Mögliche Gründe für die Zusammenarbeit:
- Sofortige Verfügbarkeit großer GPU-Kapazitäten
- Skalierbare Infrastruktur
- Hohe Energieversorgung
- Langfristige Planungssicherheit
- Schneller Ausbau als bei vielen klassischen Cloud-Anbietern
Neue Einnahmequelle für SpaceX
Der Deal zeigt, wie breit SpaceX mittlerweile aufgestellt ist.
Die wichtigsten Geschäftsbereiche umfassen inzwischen:
| Bereich | Produkte |
|---|---|
| Raumfahrt | Falcon 9, Falcon Heavy, Dragon, Starship |
| Satelliteninternet | Starlink |
| Energiesysteme | Starlink Energy Infrastruktur |
| KI-Infrastruktur | GPU-Cluster und Rechenzentren |
| Regierung & Militär | Kommunikations- und Raumfahrtdienste |
Besonders das KI-Geschäft könnte in den kommenden Jahren erheblich wachsen.
Warum KI-Rechenzentren aktuell boomen
Die Nachfrage nach Rechenleistung steigt derzeit deutlich schneller als das Angebot.
Treiber sind:
- OpenAI
- xAI
- Anthropic
- Google DeepMind
- Meta
- zahlreiche Open-Source-Projekte
Der Aufbau neuer GPU-Cluster dauert oft viele Monate oder sogar Jahre.
Unternehmen mit bereits verfügbarer Infrastruktur können deshalb hohe Preise erzielen.

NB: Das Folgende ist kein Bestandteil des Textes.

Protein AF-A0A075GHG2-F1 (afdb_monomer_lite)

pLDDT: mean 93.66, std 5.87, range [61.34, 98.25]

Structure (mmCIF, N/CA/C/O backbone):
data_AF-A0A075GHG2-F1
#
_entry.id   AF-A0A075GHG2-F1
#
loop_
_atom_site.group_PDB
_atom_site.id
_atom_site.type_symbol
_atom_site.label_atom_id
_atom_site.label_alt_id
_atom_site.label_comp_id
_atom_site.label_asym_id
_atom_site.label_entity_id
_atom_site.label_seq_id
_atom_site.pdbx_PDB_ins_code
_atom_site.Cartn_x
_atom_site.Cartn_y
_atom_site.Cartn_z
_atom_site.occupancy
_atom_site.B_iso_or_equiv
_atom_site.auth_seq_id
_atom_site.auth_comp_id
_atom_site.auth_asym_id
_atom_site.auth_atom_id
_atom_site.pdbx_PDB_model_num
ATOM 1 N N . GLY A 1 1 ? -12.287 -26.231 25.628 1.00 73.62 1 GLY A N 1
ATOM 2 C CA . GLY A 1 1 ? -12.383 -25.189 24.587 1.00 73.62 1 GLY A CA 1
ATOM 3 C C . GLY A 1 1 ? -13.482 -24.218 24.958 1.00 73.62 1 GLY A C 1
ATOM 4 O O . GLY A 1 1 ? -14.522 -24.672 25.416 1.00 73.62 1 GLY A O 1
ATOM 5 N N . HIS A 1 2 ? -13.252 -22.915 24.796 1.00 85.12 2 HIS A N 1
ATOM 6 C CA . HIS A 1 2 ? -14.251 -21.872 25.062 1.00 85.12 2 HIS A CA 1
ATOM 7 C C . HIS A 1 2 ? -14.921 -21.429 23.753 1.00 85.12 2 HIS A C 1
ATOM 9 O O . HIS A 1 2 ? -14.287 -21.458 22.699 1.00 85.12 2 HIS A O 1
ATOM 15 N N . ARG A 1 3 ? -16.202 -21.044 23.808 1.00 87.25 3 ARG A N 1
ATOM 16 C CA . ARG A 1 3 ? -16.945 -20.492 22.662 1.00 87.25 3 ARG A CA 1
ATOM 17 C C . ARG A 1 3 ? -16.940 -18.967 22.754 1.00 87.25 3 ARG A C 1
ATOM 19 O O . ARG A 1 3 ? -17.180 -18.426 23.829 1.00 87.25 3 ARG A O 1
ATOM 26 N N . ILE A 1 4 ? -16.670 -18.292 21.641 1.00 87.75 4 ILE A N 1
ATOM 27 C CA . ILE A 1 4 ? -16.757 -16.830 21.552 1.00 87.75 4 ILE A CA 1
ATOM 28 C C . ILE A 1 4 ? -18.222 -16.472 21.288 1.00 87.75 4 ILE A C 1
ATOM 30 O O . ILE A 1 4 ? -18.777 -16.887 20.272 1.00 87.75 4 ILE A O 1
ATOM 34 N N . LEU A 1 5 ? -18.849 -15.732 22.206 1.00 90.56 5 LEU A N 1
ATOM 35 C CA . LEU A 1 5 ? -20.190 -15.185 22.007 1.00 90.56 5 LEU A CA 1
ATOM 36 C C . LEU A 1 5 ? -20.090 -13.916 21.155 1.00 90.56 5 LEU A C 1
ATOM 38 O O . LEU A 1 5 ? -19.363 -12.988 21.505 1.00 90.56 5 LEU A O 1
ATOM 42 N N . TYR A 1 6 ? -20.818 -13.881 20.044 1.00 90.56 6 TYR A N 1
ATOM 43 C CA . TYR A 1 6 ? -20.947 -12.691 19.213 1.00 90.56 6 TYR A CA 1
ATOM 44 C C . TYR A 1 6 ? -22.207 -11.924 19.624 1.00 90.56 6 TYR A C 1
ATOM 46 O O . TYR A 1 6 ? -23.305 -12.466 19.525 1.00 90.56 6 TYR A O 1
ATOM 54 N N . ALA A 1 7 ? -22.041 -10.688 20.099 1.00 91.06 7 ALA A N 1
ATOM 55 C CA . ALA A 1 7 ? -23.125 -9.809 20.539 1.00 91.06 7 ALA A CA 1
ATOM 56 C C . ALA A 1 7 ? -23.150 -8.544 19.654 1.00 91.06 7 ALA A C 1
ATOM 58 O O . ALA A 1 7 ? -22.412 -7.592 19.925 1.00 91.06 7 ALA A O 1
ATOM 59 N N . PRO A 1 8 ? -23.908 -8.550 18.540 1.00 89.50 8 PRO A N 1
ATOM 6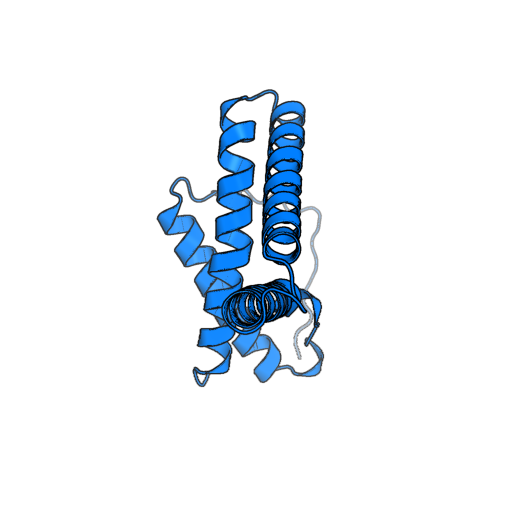0 C CA . PRO A 1 8 ? -23.932 -7.444 17.577 1.00 89.50 8 PRO A CA 1
ATOM 61 C C . PRO A 1 8 ? -24.677 -6.198 18.084 1.00 89.50 8 PRO A C 1
ATOM 63 O O . PRO A 1 8 ? -24.570 -5.133 17.486 1.00 89.50 8 PRO A O 1
ATOM 66 N N . ASP A 1 9 ? -25.435 -6.334 19.167 1.00 93.56 9 ASP A N 1
ATOM 67 C CA . ASP A 1 9 ? -26.255 -5.313 19.820 1.00 93.56 9 ASP A CA 1
ATOM 68 C C . ASP A 1 9 ? -25.465 -4.410 20.784 1.00 93.56 9 ASP A C 1
ATOM 70 O O . ASP A 1 9 ? -25.980 -3.401 21.270 1.00 93.56 9 ASP A O 1
ATOM 74 N N . VAL A 1 10 ? -24.193 -4.724 21.035 1.00 89.38 10 VAL A N 1
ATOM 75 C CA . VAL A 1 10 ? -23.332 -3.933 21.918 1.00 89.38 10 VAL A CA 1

Analyse: SpaceX wird immer mehr zum Technologie-Konglomerat
Vor wenigen Jahren stammten die Einnahmen von SpaceX hauptsächlich aus:
- Raketenstarts
- NASA-Aufträgen
- Satellitenmissionen
Heute kommen hinzu:
- Starlink-Abonnements
- Militärverträge
- Energieprojekte
- KI-Infrastruktur
Die Diversifizierung macht das Unternehmen unabhängiger von einzelnen Geschäftsbereichen und erhöht die langfristige Stabilität.
Fazit
Der neue Vertrag zwischen SpaceX und Reflection unterstreicht die wachsende Bedeutung von KI-Infrastruktur als Geschäftsfeld. Mit potenziell 6,3 Milliarden US-Dollar Vertragsvolumen erhält SpaceX eine weitere milliardenschwere Einnahmequelle neben Raumfahrt und Starlink.

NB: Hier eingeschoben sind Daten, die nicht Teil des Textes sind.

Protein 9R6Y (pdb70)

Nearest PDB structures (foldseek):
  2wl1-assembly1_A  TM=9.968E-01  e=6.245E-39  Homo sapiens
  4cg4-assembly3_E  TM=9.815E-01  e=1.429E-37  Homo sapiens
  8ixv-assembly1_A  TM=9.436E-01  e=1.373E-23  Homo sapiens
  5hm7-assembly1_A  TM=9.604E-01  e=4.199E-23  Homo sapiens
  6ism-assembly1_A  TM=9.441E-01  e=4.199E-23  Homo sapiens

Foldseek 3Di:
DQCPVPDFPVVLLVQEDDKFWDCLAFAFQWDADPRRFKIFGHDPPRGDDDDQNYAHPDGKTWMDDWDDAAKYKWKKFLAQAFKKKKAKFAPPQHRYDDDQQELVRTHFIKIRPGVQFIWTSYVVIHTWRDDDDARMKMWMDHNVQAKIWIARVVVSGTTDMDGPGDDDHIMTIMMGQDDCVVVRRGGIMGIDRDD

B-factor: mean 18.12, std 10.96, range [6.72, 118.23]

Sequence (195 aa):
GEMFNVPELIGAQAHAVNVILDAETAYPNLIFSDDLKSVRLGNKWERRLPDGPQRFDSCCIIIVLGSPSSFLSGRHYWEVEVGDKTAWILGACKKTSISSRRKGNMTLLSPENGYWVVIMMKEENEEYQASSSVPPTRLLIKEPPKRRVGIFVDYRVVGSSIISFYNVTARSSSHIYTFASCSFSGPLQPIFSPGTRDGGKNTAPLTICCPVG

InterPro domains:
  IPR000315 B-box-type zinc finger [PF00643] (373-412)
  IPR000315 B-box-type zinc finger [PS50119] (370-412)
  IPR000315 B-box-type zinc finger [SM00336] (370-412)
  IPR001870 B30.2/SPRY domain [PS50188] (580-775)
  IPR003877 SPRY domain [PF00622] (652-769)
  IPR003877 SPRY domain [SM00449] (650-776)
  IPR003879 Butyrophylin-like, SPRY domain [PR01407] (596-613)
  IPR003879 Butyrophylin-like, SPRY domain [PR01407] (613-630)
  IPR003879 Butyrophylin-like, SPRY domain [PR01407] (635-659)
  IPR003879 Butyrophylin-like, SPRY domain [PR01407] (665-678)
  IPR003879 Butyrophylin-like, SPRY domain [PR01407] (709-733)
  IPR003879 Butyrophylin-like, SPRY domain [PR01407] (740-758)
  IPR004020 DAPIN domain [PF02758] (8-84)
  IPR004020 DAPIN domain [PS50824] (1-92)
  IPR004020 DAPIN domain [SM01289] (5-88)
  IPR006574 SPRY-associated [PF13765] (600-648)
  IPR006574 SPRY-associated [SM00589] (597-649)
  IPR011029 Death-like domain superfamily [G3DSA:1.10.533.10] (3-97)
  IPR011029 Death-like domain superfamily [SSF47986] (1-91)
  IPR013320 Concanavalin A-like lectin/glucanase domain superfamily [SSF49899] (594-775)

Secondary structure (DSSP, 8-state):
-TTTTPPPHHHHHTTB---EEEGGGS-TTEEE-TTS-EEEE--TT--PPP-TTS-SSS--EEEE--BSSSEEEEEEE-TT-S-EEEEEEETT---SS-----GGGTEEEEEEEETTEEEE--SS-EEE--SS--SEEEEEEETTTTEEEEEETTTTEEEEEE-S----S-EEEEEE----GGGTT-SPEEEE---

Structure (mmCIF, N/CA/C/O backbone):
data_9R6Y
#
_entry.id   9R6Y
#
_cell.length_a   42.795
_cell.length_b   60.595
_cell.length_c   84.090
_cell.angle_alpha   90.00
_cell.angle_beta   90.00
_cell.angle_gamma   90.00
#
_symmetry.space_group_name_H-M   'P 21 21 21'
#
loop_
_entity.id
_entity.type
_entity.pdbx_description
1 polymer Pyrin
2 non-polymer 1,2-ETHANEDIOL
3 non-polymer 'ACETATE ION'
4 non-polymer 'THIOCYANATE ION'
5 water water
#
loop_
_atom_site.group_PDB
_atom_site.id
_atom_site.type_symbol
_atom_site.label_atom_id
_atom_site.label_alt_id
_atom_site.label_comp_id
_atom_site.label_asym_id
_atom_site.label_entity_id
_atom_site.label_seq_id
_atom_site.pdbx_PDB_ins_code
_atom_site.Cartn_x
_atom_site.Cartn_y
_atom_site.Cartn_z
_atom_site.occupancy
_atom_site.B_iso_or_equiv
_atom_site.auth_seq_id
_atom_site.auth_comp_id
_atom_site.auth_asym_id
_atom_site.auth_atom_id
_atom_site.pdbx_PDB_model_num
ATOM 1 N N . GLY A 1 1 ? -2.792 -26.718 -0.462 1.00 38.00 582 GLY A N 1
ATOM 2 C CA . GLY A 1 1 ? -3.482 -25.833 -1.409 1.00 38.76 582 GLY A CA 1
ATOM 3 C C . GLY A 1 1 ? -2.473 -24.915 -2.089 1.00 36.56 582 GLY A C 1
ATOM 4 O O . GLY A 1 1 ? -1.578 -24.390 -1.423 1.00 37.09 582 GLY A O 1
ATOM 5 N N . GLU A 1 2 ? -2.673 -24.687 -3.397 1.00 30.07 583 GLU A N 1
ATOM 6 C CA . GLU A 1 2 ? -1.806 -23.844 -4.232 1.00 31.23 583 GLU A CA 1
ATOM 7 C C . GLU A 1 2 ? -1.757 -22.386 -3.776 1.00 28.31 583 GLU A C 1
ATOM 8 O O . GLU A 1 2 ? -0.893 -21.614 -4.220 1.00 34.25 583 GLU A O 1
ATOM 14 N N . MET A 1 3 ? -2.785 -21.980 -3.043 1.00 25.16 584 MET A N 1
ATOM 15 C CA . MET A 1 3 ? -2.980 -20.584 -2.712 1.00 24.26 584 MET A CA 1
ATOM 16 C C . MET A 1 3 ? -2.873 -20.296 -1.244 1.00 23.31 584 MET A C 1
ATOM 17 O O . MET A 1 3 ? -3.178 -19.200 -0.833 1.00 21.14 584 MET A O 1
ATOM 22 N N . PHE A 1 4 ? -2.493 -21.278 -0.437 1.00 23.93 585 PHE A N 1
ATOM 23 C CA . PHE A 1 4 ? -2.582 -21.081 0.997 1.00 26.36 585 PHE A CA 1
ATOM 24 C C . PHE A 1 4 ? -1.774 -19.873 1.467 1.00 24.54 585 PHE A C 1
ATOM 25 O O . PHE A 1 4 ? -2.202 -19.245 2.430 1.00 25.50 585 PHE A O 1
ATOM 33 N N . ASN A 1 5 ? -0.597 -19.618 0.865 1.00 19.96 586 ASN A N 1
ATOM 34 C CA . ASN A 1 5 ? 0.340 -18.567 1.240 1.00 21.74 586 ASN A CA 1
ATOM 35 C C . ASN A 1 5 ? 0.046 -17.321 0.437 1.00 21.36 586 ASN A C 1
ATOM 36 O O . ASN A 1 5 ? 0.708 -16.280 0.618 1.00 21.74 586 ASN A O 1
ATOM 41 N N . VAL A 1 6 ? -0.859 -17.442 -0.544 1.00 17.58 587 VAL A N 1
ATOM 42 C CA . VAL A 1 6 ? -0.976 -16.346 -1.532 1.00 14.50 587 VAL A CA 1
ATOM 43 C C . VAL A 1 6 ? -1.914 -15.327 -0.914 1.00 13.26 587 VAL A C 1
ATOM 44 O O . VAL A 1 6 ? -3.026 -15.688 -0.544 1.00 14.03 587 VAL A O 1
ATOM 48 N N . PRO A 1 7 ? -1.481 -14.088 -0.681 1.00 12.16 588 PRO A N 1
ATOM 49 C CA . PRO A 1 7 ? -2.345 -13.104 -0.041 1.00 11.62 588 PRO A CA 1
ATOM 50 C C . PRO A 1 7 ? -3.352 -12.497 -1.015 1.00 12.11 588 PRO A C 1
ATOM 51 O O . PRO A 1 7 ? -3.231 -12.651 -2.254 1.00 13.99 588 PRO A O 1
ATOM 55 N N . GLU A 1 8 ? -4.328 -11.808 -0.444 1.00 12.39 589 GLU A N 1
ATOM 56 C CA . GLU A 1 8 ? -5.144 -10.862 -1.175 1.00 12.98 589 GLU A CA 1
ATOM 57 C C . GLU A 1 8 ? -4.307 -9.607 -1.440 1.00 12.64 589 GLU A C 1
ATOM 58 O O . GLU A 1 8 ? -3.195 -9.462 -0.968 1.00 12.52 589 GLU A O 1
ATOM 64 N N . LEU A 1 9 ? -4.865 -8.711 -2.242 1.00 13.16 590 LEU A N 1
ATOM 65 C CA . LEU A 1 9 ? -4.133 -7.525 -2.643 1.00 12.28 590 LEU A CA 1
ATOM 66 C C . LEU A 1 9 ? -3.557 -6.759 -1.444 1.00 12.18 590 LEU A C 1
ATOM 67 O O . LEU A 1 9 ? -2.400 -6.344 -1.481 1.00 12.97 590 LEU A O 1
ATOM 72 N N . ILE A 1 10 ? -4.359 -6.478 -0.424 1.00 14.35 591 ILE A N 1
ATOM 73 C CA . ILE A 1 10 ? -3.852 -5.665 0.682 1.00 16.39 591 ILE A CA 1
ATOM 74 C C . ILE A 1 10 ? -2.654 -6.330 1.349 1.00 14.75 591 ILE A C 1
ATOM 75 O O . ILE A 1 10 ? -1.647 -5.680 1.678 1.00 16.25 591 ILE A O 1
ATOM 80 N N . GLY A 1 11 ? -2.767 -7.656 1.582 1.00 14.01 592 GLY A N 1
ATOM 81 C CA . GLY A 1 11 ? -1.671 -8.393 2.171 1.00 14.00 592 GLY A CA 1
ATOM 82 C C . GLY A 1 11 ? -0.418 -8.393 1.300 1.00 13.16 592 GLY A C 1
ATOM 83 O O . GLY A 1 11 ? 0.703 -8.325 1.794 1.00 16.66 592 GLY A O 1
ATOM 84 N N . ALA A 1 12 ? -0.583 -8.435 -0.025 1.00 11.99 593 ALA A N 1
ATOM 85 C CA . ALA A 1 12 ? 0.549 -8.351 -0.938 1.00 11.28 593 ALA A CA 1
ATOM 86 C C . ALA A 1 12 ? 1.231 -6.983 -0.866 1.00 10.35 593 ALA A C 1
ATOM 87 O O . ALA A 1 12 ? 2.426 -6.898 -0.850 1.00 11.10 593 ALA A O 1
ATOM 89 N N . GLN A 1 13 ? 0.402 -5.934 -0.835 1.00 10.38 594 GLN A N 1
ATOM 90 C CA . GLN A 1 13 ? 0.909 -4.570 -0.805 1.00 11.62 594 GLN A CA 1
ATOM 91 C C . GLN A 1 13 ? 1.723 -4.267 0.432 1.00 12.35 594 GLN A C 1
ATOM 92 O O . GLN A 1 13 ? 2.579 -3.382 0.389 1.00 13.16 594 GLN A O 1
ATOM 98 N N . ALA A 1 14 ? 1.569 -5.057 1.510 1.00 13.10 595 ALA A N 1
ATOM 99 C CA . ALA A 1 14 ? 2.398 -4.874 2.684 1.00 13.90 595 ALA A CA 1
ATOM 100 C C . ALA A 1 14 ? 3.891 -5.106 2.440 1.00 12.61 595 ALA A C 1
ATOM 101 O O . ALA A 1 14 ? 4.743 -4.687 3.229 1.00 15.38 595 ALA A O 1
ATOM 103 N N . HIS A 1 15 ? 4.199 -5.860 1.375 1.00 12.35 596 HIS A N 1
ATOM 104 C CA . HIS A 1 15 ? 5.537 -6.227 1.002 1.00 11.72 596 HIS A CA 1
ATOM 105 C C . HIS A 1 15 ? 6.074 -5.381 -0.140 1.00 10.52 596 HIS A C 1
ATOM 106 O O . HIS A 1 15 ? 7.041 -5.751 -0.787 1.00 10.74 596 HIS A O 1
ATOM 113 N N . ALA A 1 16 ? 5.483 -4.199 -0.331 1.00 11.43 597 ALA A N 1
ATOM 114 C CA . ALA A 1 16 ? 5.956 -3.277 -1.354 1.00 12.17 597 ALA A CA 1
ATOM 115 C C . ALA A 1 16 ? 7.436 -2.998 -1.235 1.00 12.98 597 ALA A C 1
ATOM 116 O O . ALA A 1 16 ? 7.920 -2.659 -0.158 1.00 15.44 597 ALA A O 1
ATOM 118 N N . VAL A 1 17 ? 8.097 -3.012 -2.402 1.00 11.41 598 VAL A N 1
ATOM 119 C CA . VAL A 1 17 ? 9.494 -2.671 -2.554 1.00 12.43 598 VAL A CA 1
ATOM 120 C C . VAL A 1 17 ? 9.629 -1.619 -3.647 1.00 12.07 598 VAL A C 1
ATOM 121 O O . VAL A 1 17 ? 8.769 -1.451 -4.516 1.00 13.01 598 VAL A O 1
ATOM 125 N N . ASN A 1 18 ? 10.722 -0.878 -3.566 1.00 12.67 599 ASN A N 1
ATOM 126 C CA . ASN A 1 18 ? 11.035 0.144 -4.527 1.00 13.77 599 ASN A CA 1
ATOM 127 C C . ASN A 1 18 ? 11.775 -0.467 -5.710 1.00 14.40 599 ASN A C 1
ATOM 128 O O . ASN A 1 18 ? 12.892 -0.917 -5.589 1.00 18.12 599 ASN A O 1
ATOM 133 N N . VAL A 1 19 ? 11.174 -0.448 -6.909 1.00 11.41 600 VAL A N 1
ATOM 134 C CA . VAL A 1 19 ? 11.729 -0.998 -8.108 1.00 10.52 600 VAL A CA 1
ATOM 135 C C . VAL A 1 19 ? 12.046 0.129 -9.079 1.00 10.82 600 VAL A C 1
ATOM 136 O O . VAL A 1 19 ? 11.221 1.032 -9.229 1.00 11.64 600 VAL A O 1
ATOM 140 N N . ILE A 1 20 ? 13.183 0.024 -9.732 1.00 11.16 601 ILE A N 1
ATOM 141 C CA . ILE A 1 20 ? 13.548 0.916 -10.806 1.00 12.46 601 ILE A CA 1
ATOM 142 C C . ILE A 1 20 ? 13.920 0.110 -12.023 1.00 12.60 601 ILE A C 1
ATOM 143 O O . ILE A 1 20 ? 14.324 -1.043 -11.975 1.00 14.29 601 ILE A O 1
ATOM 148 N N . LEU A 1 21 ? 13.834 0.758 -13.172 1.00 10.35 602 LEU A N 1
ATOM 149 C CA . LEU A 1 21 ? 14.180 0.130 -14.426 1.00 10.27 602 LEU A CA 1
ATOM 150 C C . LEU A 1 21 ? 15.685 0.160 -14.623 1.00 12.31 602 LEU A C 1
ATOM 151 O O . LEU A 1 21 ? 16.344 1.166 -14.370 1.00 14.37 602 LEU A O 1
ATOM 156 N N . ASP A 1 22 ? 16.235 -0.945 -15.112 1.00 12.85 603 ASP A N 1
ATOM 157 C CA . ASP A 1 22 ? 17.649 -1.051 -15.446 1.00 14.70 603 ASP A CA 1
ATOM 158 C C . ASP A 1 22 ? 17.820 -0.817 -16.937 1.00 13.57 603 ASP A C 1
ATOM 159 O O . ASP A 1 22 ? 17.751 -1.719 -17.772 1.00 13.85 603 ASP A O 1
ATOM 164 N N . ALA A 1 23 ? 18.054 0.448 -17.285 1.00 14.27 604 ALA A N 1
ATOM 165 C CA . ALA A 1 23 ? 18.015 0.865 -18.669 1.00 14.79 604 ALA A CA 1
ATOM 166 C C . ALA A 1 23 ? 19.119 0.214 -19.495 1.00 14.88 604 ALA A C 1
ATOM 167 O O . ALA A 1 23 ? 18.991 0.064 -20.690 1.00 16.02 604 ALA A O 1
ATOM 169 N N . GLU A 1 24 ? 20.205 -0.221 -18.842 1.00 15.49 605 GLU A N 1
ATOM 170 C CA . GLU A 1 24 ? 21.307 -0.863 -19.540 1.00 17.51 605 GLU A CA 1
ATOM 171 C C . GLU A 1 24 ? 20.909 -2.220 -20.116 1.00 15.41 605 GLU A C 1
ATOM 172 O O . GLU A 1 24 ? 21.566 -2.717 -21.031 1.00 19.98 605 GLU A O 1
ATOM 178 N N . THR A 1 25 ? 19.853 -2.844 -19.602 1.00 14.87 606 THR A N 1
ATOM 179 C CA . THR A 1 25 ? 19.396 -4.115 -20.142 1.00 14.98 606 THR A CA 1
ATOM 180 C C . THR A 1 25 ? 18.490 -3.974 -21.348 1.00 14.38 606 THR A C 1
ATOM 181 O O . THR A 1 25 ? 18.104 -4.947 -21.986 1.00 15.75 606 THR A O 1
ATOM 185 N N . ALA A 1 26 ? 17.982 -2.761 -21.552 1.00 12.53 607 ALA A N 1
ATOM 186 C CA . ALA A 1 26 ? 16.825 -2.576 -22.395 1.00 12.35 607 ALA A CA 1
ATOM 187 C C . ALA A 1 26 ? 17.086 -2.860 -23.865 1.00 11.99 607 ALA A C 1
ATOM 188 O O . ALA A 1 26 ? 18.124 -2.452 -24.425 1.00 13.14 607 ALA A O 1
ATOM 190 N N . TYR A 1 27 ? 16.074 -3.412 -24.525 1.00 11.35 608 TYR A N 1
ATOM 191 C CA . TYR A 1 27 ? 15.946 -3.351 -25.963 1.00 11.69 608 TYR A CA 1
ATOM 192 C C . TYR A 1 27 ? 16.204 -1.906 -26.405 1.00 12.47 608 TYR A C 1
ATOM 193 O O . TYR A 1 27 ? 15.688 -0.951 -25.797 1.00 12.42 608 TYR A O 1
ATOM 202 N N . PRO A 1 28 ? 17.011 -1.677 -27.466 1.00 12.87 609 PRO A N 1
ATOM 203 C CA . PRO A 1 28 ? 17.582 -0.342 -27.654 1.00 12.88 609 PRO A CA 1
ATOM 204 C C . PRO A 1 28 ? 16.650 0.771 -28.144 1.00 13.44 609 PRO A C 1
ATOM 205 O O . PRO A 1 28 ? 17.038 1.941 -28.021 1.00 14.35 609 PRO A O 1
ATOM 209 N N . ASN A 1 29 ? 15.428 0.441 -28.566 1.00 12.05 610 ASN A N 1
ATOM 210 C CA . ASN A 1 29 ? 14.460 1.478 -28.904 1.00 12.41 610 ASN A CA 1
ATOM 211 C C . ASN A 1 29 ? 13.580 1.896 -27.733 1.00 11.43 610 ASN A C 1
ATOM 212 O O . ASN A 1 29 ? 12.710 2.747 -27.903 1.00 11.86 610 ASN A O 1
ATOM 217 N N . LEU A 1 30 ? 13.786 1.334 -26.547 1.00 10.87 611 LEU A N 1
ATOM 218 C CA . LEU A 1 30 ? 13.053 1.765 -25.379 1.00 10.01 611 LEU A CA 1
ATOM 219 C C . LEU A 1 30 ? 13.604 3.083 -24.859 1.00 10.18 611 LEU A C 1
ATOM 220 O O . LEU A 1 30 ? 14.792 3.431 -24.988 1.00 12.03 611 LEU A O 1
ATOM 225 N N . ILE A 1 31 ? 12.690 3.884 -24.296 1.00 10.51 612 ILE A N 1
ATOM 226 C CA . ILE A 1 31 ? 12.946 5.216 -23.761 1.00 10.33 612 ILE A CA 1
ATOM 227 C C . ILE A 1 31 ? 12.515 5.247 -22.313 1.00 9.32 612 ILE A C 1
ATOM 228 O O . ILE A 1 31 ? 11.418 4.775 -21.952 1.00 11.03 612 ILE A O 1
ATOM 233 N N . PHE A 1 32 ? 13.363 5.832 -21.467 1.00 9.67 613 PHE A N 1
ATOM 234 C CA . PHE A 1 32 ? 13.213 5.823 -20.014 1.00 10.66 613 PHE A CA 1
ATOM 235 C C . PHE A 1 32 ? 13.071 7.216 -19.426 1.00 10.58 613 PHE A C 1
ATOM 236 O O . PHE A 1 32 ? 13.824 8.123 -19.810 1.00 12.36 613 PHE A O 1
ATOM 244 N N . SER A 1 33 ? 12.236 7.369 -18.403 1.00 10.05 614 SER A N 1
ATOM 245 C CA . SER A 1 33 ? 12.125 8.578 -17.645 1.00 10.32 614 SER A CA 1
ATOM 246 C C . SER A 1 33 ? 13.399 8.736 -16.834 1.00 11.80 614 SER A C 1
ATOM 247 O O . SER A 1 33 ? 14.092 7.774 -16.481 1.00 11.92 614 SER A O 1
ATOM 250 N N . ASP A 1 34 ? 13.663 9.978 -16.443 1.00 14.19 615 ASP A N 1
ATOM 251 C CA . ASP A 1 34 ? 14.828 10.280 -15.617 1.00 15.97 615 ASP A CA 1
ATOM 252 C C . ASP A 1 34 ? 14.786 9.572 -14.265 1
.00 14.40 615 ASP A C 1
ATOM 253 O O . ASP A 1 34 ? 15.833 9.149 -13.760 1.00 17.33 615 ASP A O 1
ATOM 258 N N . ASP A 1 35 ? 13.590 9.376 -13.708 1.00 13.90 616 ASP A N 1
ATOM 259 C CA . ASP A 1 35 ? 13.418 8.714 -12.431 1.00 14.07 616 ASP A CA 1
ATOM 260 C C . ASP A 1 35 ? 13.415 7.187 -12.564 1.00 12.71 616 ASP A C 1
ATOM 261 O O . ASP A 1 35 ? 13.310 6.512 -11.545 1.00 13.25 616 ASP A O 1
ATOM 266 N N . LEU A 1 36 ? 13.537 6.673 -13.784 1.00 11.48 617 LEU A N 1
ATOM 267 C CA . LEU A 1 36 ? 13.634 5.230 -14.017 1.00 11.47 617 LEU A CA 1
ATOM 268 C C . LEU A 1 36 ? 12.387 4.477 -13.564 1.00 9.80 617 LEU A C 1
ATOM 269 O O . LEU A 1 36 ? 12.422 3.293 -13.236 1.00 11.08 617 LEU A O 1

Gleichzeitig zeigt der Deal, wie groß der weltweite Bedarf an moderner KI-Rechenleistung geworden ist. Sollte die Nachfrage nach GPU-Kapazitäten weiter steigen, könnte dieser Bereich in den kommenden Jahren zu einem der wichtigsten Wachstumstreiber für SpaceX werden.